There is a general feeling in the WSD community that WSD should not be considered as an isolated research task, but should be integrated in real NLP applications such as Machine translation or multilingual IR. Using translations from a corpus instead of human defined (e.g. WordNet) sense labels, makes it easier to integrate WSD in multilingual applications, solves the granularity problem that might be task-dependent as well, is language-independent and can be a valid alternative for languages that lack sufficient sense-inventories and sense-tagged corpora.

We propose an Unsupervised Word Sense Disambiguation task for English nouns by means of parallel corpora. The sense label is composed of translations in the different languages and the sense inventory is built up by three annotators on the basis of the Europarl parallel corpus by means of a concordance tool. All translations (above a predefined frequency threshold) of a polysemous word are grouped into clusters/"senses" of that given word.

Languages: English - Dutch, French, German, Italian, Spanish


1. Bilingual Evaluation (English - Language X)

[English] ... equivalent to giving fish to people living on the [bank] of the river ...

Sense Label = {oever/dijk} [Dutch]
Sense Label = {rives/rivage/bord/bords} [French]
Sense Label = {Ufer} [German]
Sense Label = {riva} [Italian]
Sense Label = {orilla} [Spanish]

2. Multi-lingual Evaluation (English - all target languages)

... living on the [bank] of the river ...
Sense Label = {oever/dijk, rives/rivage/bord/bords, Ufer, riva, orilla}


As the task is formulated as an unsupervised WSD task, we will not annotate any training material.
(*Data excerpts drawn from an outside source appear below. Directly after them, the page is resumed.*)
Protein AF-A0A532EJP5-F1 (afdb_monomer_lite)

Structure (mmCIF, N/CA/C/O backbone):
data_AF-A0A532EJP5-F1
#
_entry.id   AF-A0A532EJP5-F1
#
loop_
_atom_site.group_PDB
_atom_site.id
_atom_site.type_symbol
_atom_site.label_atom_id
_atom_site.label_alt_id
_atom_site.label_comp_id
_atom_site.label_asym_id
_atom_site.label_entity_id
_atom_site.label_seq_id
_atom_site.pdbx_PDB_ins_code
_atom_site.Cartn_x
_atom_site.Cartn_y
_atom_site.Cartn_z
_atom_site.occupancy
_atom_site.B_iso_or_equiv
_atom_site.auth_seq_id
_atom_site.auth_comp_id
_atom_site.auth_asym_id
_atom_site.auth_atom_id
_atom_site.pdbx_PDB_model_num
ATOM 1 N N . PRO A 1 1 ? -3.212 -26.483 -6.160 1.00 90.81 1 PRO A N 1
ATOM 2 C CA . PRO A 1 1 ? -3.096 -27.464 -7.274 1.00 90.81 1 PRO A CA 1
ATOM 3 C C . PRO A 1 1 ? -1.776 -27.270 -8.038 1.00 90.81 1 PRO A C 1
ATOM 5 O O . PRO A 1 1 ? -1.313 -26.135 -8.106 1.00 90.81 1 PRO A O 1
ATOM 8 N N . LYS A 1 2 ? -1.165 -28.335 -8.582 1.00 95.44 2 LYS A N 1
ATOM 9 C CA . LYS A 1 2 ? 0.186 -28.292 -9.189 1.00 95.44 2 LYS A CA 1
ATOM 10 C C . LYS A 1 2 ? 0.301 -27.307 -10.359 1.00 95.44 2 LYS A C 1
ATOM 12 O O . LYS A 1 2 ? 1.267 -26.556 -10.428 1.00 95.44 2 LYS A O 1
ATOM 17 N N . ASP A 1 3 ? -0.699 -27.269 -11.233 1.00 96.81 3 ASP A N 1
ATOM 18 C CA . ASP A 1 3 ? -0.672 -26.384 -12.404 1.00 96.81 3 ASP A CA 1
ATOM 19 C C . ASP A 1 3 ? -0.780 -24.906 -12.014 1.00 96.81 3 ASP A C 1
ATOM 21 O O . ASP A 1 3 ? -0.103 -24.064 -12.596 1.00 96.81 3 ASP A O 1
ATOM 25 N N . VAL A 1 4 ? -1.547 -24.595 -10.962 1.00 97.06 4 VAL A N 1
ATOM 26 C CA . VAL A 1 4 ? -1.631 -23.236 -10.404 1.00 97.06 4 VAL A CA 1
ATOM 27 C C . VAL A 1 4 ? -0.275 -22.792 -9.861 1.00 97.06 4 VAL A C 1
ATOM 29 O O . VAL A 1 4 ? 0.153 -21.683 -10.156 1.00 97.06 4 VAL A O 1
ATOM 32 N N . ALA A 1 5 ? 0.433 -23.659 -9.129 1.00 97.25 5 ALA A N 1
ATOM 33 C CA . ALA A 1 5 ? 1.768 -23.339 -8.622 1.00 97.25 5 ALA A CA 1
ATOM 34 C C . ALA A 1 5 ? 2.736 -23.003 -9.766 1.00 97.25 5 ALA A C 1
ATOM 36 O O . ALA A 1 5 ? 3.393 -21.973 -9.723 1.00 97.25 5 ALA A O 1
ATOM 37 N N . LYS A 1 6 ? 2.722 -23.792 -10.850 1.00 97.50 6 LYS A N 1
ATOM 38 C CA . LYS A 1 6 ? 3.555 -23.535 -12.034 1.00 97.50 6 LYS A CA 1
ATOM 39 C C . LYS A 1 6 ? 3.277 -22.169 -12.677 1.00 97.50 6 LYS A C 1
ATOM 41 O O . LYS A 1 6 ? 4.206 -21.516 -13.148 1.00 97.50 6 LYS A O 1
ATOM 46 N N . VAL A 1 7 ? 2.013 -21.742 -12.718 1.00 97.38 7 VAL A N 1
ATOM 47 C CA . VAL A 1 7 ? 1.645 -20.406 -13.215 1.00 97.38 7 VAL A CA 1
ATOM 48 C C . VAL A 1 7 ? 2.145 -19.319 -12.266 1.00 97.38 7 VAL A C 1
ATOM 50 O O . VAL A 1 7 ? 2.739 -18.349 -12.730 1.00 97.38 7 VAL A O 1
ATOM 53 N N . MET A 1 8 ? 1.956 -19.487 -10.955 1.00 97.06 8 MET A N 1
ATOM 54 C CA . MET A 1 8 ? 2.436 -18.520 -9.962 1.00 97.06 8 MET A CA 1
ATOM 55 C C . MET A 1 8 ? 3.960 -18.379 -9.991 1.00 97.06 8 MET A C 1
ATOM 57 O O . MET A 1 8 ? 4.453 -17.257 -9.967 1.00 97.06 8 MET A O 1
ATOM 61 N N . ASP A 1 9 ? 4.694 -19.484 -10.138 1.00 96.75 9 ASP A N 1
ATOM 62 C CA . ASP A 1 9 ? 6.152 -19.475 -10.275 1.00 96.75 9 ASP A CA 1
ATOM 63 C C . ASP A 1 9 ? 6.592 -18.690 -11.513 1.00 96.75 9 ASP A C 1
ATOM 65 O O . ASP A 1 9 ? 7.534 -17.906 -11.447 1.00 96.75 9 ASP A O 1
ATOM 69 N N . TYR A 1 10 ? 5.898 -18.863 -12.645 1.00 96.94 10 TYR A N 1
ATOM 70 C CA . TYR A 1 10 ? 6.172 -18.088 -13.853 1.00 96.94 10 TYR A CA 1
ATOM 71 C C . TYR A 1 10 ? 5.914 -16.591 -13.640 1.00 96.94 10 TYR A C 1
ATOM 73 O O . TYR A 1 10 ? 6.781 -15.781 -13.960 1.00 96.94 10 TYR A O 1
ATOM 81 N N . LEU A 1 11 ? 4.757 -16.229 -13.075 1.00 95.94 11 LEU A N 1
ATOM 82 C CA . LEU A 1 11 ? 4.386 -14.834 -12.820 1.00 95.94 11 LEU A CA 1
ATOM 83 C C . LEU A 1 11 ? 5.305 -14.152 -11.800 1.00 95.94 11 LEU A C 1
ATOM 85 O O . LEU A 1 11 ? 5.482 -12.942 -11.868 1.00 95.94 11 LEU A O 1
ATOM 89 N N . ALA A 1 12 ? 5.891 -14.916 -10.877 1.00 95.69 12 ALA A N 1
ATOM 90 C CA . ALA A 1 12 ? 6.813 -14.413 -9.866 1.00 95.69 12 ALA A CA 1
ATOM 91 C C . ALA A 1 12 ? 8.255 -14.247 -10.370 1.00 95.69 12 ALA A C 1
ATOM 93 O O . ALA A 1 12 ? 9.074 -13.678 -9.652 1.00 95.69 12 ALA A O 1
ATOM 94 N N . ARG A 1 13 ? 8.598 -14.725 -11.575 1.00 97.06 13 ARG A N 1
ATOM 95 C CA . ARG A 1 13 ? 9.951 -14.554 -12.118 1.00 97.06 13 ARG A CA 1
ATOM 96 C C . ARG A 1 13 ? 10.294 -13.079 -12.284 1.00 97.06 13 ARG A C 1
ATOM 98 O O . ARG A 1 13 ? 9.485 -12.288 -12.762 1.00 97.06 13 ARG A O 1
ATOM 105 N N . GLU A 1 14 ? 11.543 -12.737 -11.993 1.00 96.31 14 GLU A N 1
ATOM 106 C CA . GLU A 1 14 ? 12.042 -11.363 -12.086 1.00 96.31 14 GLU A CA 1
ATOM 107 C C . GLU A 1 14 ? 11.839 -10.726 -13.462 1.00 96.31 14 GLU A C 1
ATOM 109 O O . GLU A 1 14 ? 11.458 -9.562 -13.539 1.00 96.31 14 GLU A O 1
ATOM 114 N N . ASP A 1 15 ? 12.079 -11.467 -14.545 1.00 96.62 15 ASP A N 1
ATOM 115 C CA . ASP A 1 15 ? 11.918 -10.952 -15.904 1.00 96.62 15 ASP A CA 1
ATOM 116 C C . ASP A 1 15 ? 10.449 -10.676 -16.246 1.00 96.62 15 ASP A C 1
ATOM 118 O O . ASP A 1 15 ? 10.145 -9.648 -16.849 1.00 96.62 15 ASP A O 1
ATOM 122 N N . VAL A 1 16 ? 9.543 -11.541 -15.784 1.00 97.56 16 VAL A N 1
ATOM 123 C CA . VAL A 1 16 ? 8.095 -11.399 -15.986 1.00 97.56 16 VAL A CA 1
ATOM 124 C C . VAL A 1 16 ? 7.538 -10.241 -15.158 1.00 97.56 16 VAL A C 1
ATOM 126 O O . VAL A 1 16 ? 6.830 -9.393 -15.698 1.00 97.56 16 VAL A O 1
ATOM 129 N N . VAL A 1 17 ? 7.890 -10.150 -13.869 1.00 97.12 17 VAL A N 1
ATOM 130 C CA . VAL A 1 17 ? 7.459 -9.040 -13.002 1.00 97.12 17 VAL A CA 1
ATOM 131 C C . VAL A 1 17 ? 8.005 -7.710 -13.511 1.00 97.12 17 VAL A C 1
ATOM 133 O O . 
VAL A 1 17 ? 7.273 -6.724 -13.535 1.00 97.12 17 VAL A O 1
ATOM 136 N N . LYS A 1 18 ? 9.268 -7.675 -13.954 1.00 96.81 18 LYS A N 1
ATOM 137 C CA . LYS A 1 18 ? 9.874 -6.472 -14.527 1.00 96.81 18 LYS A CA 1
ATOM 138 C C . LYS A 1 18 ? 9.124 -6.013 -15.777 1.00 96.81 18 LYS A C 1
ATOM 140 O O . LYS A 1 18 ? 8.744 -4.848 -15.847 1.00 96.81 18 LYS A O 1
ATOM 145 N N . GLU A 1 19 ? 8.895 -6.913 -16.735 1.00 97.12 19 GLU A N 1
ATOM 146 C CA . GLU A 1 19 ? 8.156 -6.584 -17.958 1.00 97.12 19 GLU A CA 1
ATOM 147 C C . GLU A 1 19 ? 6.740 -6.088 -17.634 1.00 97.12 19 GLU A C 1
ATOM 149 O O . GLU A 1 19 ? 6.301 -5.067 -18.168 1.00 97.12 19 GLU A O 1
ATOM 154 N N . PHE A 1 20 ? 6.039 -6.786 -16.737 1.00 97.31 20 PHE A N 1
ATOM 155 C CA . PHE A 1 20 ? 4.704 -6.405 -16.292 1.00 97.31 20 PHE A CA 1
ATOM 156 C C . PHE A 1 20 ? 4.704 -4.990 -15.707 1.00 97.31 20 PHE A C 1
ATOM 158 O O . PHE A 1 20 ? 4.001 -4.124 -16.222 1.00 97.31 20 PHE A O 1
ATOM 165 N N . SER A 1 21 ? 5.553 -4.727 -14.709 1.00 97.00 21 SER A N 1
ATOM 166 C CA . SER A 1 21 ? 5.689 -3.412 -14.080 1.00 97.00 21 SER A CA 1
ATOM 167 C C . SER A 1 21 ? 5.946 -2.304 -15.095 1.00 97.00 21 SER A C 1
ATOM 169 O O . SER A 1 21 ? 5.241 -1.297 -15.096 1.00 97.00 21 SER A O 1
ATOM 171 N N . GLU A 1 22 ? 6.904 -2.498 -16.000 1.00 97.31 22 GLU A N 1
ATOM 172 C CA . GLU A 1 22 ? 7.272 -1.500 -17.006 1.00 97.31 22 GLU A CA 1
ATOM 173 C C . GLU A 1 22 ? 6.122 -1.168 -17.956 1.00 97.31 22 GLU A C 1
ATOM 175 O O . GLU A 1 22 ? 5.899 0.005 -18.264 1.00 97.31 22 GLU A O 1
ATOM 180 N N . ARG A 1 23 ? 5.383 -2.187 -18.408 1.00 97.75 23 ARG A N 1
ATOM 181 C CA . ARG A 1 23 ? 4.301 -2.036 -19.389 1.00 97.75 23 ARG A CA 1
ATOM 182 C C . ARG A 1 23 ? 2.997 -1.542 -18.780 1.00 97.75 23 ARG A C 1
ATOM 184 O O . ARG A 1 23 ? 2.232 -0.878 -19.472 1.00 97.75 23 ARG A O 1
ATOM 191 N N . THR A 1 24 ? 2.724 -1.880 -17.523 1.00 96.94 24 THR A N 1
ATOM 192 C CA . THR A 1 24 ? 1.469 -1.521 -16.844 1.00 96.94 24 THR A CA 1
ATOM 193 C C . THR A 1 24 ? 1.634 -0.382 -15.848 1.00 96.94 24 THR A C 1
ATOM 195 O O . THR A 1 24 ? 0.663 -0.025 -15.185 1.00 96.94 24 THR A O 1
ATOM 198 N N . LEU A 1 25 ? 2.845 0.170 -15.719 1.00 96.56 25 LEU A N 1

Participants can use the Europarl corpus that is freely available and that will be used for building up the sense inventory.
For the test data, native speakers will decide on the correct translation cluster(s) for each test sentence and give their top-3 translations from the predefined list of Europarl translations, in order to assign weights to the translations from the answer clusters for that test sentence.
Participants will receive manually annotated development and test data:
  • Development/sample data: 5 polysemous English nouns, each with 20 example instances
  • Test data: 20 polysemous English nouns (selected from the test data as used in the lexical substitution task), each with 50 test instances


The evaluation will be done using precision and recall. We will perform both a "best result" evaluation (the first translation returned by a system) and a more relaxed evaluation for the "top ten" results (the first ten translations returned by a system).

Organizers: Els Lefever and Veronique Hoste (University College Ghent, Belgium)
Web Site: http://webs.hogent.be/~elef464/lt3_SemEval.html

[ Ranking]

  • Test data availability: 22 March - 25 March , 2010
  • Result submission deadline: within 4 days after downloading the *test* data.
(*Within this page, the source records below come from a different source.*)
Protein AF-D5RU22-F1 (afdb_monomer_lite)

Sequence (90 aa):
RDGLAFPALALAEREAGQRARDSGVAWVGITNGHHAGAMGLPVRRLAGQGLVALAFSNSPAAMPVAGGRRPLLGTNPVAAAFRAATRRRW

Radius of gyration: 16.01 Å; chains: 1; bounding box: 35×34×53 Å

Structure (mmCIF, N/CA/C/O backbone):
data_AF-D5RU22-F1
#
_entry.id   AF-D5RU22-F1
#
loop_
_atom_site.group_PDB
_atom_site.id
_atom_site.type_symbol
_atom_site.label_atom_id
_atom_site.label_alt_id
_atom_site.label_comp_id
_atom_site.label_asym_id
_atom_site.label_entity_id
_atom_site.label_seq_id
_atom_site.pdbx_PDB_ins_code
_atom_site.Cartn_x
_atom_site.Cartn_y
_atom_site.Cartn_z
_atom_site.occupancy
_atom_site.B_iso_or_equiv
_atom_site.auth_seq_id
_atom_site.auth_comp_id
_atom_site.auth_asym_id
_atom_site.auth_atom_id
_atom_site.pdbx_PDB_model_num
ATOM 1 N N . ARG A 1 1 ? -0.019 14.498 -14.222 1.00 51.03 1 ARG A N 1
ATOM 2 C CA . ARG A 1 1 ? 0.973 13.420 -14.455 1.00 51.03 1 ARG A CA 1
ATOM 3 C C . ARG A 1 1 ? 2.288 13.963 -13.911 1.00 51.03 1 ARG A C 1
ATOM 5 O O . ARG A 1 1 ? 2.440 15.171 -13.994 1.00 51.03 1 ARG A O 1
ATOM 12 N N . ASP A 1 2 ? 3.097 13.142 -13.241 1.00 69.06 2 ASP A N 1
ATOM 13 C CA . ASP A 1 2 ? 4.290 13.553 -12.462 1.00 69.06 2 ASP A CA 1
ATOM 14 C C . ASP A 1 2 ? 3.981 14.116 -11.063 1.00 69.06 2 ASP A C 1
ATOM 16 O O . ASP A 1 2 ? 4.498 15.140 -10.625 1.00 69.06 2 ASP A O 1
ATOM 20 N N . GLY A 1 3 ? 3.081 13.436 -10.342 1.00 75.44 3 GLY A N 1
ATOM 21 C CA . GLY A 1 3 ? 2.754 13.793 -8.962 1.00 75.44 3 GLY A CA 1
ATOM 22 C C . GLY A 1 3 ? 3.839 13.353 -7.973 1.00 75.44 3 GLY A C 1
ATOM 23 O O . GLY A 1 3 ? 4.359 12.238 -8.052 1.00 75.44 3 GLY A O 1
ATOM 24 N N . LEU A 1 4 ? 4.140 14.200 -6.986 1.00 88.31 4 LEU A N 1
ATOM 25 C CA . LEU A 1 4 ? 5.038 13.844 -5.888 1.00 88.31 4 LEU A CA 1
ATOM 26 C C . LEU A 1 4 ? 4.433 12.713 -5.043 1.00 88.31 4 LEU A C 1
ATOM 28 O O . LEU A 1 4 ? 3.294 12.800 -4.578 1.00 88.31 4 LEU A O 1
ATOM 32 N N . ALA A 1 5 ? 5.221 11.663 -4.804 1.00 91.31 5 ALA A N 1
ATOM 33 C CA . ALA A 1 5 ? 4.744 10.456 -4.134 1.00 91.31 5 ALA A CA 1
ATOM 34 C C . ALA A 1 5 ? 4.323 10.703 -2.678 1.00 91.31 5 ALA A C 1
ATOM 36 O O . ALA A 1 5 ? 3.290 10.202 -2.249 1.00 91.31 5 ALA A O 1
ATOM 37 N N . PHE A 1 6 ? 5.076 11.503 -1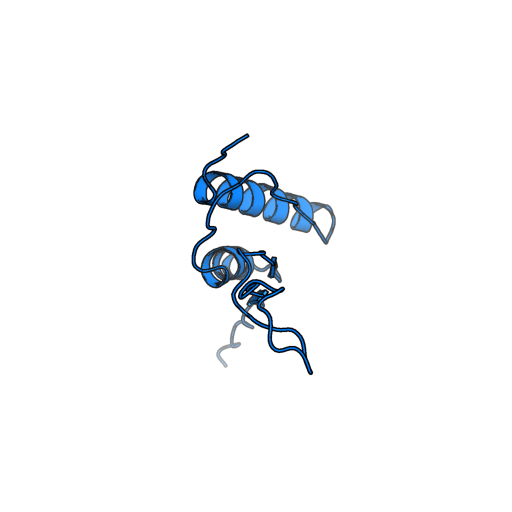.916 1.00 94.25 6 PHE A N 1
ATOM 38 C CA . PHE A 1 6 ? 4.780 11.718 -0.495 1.00 94.25 6 PHE A CA 1
ATOM 39 C C . PHE A 1 6 ? 3.480 12.501 -0.241 1.00 94.25 6 PHE A C 1
ATOM 41 O O . PHE A 1 6 ? 2.698 12.054 0.597 1.00 94.25 6 PHE A O 1
ATOM 48 N N . PRO A 1 7 ? 3.172 13.600 -0.960 1.00 94.81 7 PRO A N 1
ATOM 49 C CA . PRO A 1 7 ? 1.853 14.229 -0.882 1.00 94.81 7 PRO A CA 1
ATOM 50 C C . PRO A 1 7 ? 0.705 13.292 -1.278 1.00 94.81 7 PRO A C 1
ATOM 52 O O . PRO A 1 7 ? -0.327 13.278 -0.606 1.00 94.81 7 PRO A O 1
ATOM 55 N N . ALA A 1 8 ? 0.891 12.479 -2.325 1.00 95.25 8 ALA A N 1
ATOM 56 C CA . ALA A 1 8 ? -0.109 11.500 -2.747 1.00 95.25 8 ALA A CA 1
ATOM 57 C C . ALA A 1 8 ? -0.336 10.414 -1.682 1.00 95.25 8 ALA A C 1
ATOM 59 O O . ALA A 1 8 ? -1.482 10.096 -1.373 1.00 95.25 8 ALA A O 1
ATOM 60 N N . LEU A 1 9 ? 0.734 9.899 -1.066 1.00 95.94 9 LEU A N 1
ATOM 61 C CA . LEU A 1 9 ? 0.654 8.969 0.065 1.00 95.94 9 LEU A CA 1
ATOM 62 C C . LEU A 1 9 ? -0.054 9.604 1.261 1.00 95.94 9 LEU A C 1
ATOM 64 O O . LEU A 1 9 ? -0.954 8.992 1.818 1.00 95.94 9 LEU A O 1
ATOM 68 N N . ALA A 1 10 ? 0.283 10.845 1.614 1.00 95.88 10 ALA A N 1
ATOM 69 C CA . ALA A 1 10 ? -0.363 11.543 2.720 1.00 95.88 10 ALA A CA 1
ATOM 70 C C . ALA A 1 10 ? -1.870 11.741 2.482 1.00 95.88 10 ALA A C 1
ATOM 72 O O . ALA A 1 10 ? -2.660 11.625 3.418 1.00 95.88 10 ALA A O 1
ATOM 73 N N . LEU A 1 11 ? -2.284 12.034 1.244 1.00 96.50 11 LEU A N 1
ATOM 74 C CA . LEU A 1 11 ? -3.699 12.082 0.874 1.00 96.50 11 LEU A CA 1
ATOM 75 C C . LEU A 1 11 ? -4.345 10.694 0.969 1.00 96.50 11 LEU A C 1
ATOM 77 O O . LEU A 1 11 ? -5.406 10.564 1.573 1.00 96.50 11 LEU A O 1
ATOM 81 N N . ALA A 1 12 ? -3.688 9.664 0.434 1.00 96.69 12 ALA A N 1
ATOM 82 C CA . ALA A 1 12 ? -4.186 8.294 0.473 1.00 96.69 12 ALA A CA 1
ATOM 83 C C . ALA A 1 12 ? -4.342 7.768 1.906 1.00 96.69 12 ALA A C 1
ATOM 85 O O . ALA A 1 12 ? -5.353 7.146 2.207 1.00 96.69 12 ALA A O 1
ATOM 86 N N . GLU A 1 13 ? -3.397 8.056 2.805 1.00 97.19 13 GLU A N 1
ATOM 87 C CA . GLU A 1 13 ? -3.487 7.714 4.228 1.00 97.19 13 GLU A CA 1
ATOM 88 C C . GLU A 1 13 ? -4.717 8.363 4.881 1.00 97.19 13 GLU A C 1
ATOM 90 O O . GLU A 1 13 ? -5.455 7.692 5.603 1.00 97.19 13 GLU A O 1
ATOM 95 N N . ARG A 1 14 ? -4.979 9.650 4.608 1.00 97.81 14 ARG A N 1
ATOM 96 C CA . ARG A 1 14 ? -6.165 10.339 5.144 1.00 97.81 14 ARG A CA 1
ATOM 97 C C . ARG A 1 14 ? -7.463 9.733 4.615 1.00 97.81 14 ARG A C 1
ATOM 99 O O . ARG A 1 14 ? -8.332 9.388 5.412 1.00 97.81 14 ARG A O 1
ATOM 106 N N . GLU A 1 15 ? -7.574 9.572 3.298 1.00 98.06 15 GLU A N 1
ATOM 107 C CA . GLU A 1 15 ? -8.772 9.022 2.652 1.00 98.06 15 GLU A CA 1
ATOM 108 C C . GLU A 1 15 ? -9.034 7.575 3.074 1.00 98.06 15 GLU A C 1
ATOM 110 O O . GLU A 1 15 ? -10.156 7.233 3.445 1.00 98.06 15 GLU A O 1
ATOM 115 N N . ALA A 1 16 ? -8.001 6.728 3.067 1.00 97.81 16 ALA A N 1
ATOM 116 C CA . ALA A 1 16 ? -8.116 5.337 3.485 1.00 97.81 16 ALA A CA 1
ATOM 117 C C . ALA A 1 16 ? -8.500 5.241 4.963 1.00 97.81 16 ALA A C 1
ATOM 119 O O . ALA A 1 16 ? -9.385 4.466 5.315 1.00 97.81 16 ALA A O 1
ATOM 120 N N . GLY A 1 17 ? -7.877 6.054 5.822 1.00 97.19 17 GLY A N 1
ATOM 121 C CA . GLY A 1 17 ? -8.178 6.075 7.247 1.00 97.19 17 GLY A CA 1
ATOM 122 C C . GLY A 1 17 ? -9.618 6.493 7.544 1.00 97.19 17 GLY A C 1
ATOM 123 O O . GLY A 1 17 ? -10.284 5.836 8.341 1.00 97.19 17 GLY A O 1
ATOM 124 N N . GLN A 1 18 ? -10.111 7.558 6.906 1.00 97.94 18 GLN A N 1
ATOM 125 C CA . GLN A 1 18 ? -11.494 8.012 7.082 1.00 97.94 18 GLN A CA 1
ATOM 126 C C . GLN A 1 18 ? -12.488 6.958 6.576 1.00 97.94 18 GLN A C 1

#11  Event Detection in Chinese News Sentences 

The goal of the task is to detect and analyze some basic event contents in real world Chinese news texts. It consists of finding key verbs or verb phrases to describe these events in the Chinese sentences after word segmentation and part-of-speech tagging, selecting suitable situation description formula for them, and anchoring different situation arguments with suitable syntactic chunks in the sentence. Three main sub-tasks are as follows:
  1. Target verb WSD: to recognize whether there are some key verbs or verb phrases to describe two focused event contents in the sentence, and select suitable situation description formula for these recognized key verbs (or verb phrases), from a situation network lexicon. The input of the sub-task is a Chinese sentence annotated with correct word-segmentation and POS tags. Its output is the sense selection or disambiguation tags of the target verbs in the sentence.
  2. Sentence SRL: to anchor different situation arguments with suitable syntactic chunks in the sentence, and annotate suitable syntactic constituent and functional tags for these arguments. Its input is a Chinese sentence annotated with correct word-segmentation, POS tags and the sense tags of the target verbs in the sentence. Its output is the syntactic chunk recognition and situation argument anchoring results.
  3. Event detection: to detect and analyze the special event content through the interaction of target verb WSD and sentence SRL. Its input is a Chinese sentence annotated with correct word-segmentation and POS tags. Its output is a complete event description detected in the sentence (if it has a focused target verb).
The following is a detailed example to explain the above procedure: For such a Chinese sentence after word-segmentation and POS tagging:

今天/n(Today) 我/r(I) 在/p(at) 书店/n(bookstore) 买/v(buy) 了/u(-ed) 三/m(three) 本/q 新/a(new) 书/n(book) 。/w (Today, I bought three new books at the bookstore.)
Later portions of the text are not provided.